In a recent seminar at the Bank, Dion Hinchcliffe pointed me to a new item to be added to the list, borrowed from Clay Shirky: namely, "cognitive surplus". Wikipedia is one example of the surplus in action:

So if you take Wikipedia as a kind of unit, all of Wikipedia, the whole project--every page, every edit, every talk page, every line of code, in every language that Wikipedia exists in--that represents something like the cumulation of 100 million hours of human thought. I worked this out with Martin Wattenberg at IBM; it's a back-of-the-envelope calculation, but it's the right order of magnitude, about 100 million hours of thought.

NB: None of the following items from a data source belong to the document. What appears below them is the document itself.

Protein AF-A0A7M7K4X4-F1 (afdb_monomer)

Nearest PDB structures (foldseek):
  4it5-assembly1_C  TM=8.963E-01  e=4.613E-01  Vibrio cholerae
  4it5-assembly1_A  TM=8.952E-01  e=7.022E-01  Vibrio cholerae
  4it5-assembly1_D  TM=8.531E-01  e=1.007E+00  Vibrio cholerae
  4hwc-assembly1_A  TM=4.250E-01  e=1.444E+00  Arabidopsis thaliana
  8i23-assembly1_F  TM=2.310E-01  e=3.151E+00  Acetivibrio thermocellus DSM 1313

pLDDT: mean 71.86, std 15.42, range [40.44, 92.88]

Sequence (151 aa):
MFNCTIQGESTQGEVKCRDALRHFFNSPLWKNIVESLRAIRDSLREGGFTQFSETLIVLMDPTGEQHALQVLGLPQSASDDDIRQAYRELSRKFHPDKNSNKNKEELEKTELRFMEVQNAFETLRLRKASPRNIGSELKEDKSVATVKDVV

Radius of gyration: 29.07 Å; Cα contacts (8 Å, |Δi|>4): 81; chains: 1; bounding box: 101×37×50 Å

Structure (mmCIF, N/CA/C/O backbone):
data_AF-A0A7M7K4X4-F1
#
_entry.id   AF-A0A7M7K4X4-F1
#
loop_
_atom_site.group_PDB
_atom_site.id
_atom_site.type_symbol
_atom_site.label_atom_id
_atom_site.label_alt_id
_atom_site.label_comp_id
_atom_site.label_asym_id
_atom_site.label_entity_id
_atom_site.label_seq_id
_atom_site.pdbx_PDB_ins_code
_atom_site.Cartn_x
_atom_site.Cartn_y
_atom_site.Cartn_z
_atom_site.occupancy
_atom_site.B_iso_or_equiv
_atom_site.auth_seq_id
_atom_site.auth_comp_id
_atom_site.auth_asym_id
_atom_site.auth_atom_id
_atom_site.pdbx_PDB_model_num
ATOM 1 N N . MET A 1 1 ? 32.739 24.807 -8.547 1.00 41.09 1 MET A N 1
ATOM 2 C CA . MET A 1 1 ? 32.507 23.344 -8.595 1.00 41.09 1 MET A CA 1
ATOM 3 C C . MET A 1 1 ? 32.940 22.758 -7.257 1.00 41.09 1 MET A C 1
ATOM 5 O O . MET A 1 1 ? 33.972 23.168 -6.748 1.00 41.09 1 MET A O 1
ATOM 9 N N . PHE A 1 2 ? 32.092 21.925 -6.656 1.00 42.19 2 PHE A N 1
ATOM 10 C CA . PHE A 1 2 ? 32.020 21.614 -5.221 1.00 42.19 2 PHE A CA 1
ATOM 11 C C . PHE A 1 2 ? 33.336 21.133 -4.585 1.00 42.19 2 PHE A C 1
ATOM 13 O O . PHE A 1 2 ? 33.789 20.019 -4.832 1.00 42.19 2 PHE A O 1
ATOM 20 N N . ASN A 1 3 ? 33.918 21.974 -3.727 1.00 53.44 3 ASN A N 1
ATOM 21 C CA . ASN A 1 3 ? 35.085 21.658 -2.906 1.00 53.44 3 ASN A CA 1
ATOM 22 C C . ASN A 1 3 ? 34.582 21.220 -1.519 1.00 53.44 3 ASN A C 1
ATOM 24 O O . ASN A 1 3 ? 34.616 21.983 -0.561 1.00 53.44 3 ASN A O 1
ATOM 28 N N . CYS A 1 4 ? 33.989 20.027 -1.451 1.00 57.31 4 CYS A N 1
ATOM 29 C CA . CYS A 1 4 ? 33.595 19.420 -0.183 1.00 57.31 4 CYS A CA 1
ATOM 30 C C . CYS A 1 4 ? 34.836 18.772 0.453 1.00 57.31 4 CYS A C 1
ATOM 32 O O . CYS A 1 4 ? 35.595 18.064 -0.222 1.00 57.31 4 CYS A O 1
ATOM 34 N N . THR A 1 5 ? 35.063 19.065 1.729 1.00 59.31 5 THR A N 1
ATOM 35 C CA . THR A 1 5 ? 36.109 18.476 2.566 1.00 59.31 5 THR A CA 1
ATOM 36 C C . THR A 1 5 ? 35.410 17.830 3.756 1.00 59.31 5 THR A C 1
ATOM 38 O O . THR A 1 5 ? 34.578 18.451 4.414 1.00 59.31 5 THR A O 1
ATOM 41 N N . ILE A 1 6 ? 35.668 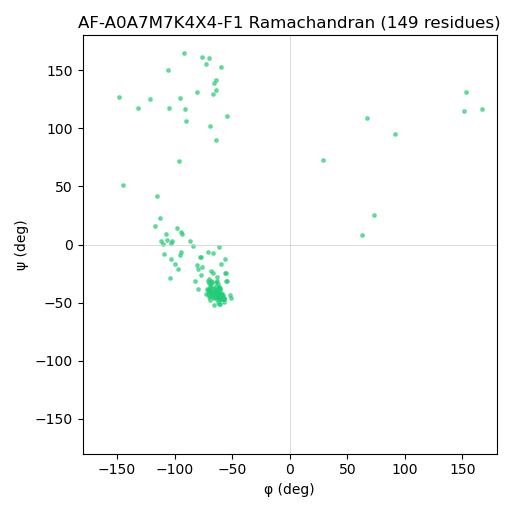16.543 3.982 1.00 63.72 6 ILE A N 1
ATOM 42 C CA . ILE A 1 6 ? 35.097 15.794 5.105 1.00 63.72 6 ILE A CA 1
ATOM 43 C C . ILE A 1 6 ? 36.220 15.637 6.128 1.00 63.72 6 ILE A C 1
ATOM 45 O O . ILE A 1 6 ? 37.248 15.036 5.820 1.00 63.72 6 ILE A O 1
ATOM 49 N N . GLN A 1 7 ? 36.047 16.200 7.324 1.00 56.94 7 GLN A N 1
ATOM 50 C CA . GLN A 1 7 ? 36.963 15.985 8.443 1.00 56.94 7 GLN A CA 1
ATOM 51 C C . GLN A 1 7 ? 36.484 14.768 9.236 1.00 56.94 7 GLN A C 1
ATOM 53 O O . GLN A 1 7 ? 35.458 14.820 9.909 1.00 56.94 7 GLN A O 1
ATOM 58 N N . GLY A 1 8 ? 37.203 13.653 9.105 1.00 58.03 8 GLY A N 1
ATOM 59 C CA . GLY A 1 8 ? 37.025 12.470 9.941 1.00 58.03 8 GLY A CA 1
ATOM 60 C C . GLY A 1 8 ? 38.026 12.495 11.091 1.00 58.03 8 GLY A C 1
ATOM 61 O O . GLY A 1 8 ? 39.227 12.602 10.862 1.00 58.03 8 GLY A O 1
ATOM 62 N N . GLU A 1 9 ? 37.538 12.372 12.322 1.00 57.34 9 GLU A N 1
ATOM 63 C CA . GLU A 1 9 ? 38.329 12.453 13.561 1.00 57.34 9 GLU A CA 1
ATOM 64 C C . GLU A 1 9 ? 39.329 11.286 13.739 1.00 57.34 9 GLU A C 1
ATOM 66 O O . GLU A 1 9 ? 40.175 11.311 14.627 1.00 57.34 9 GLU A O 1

Now, what if you were to galvanise the equivalent of 100 million hours of thought for development purposes? Admittedly, this might be easier said than done. As Shirky points out, "the interesting thing about a surplus like that is that society doesn't know what to do with it at first" and the "physics of participation" is complex and unpredictable. But the development sector has a comparative advantage here given its skills in tapping into volunteer resources and dealing with complexity. What is often lacking, however, is project design that deliberately aims to exploit network effects and Reed's law - hence the "scaling up" dilemma.

Below are just a couple of examples I came across recently of building "architectures of participation" to take advantage of the surplus:

  • 50,000 Estonians, recruited online, volunteered to clean up 80% of illegal dump sites in one day.
  • IBM recently announced that its World Community Grid will harness the unused and donated power from nearly one million individual PCs to support research into stronger strains of rice. The project is estimated to take less than two years as compared to over 200 years using more conventional computer systems.

So.. what else could we achieve with 100 million hours of collective thought - and action?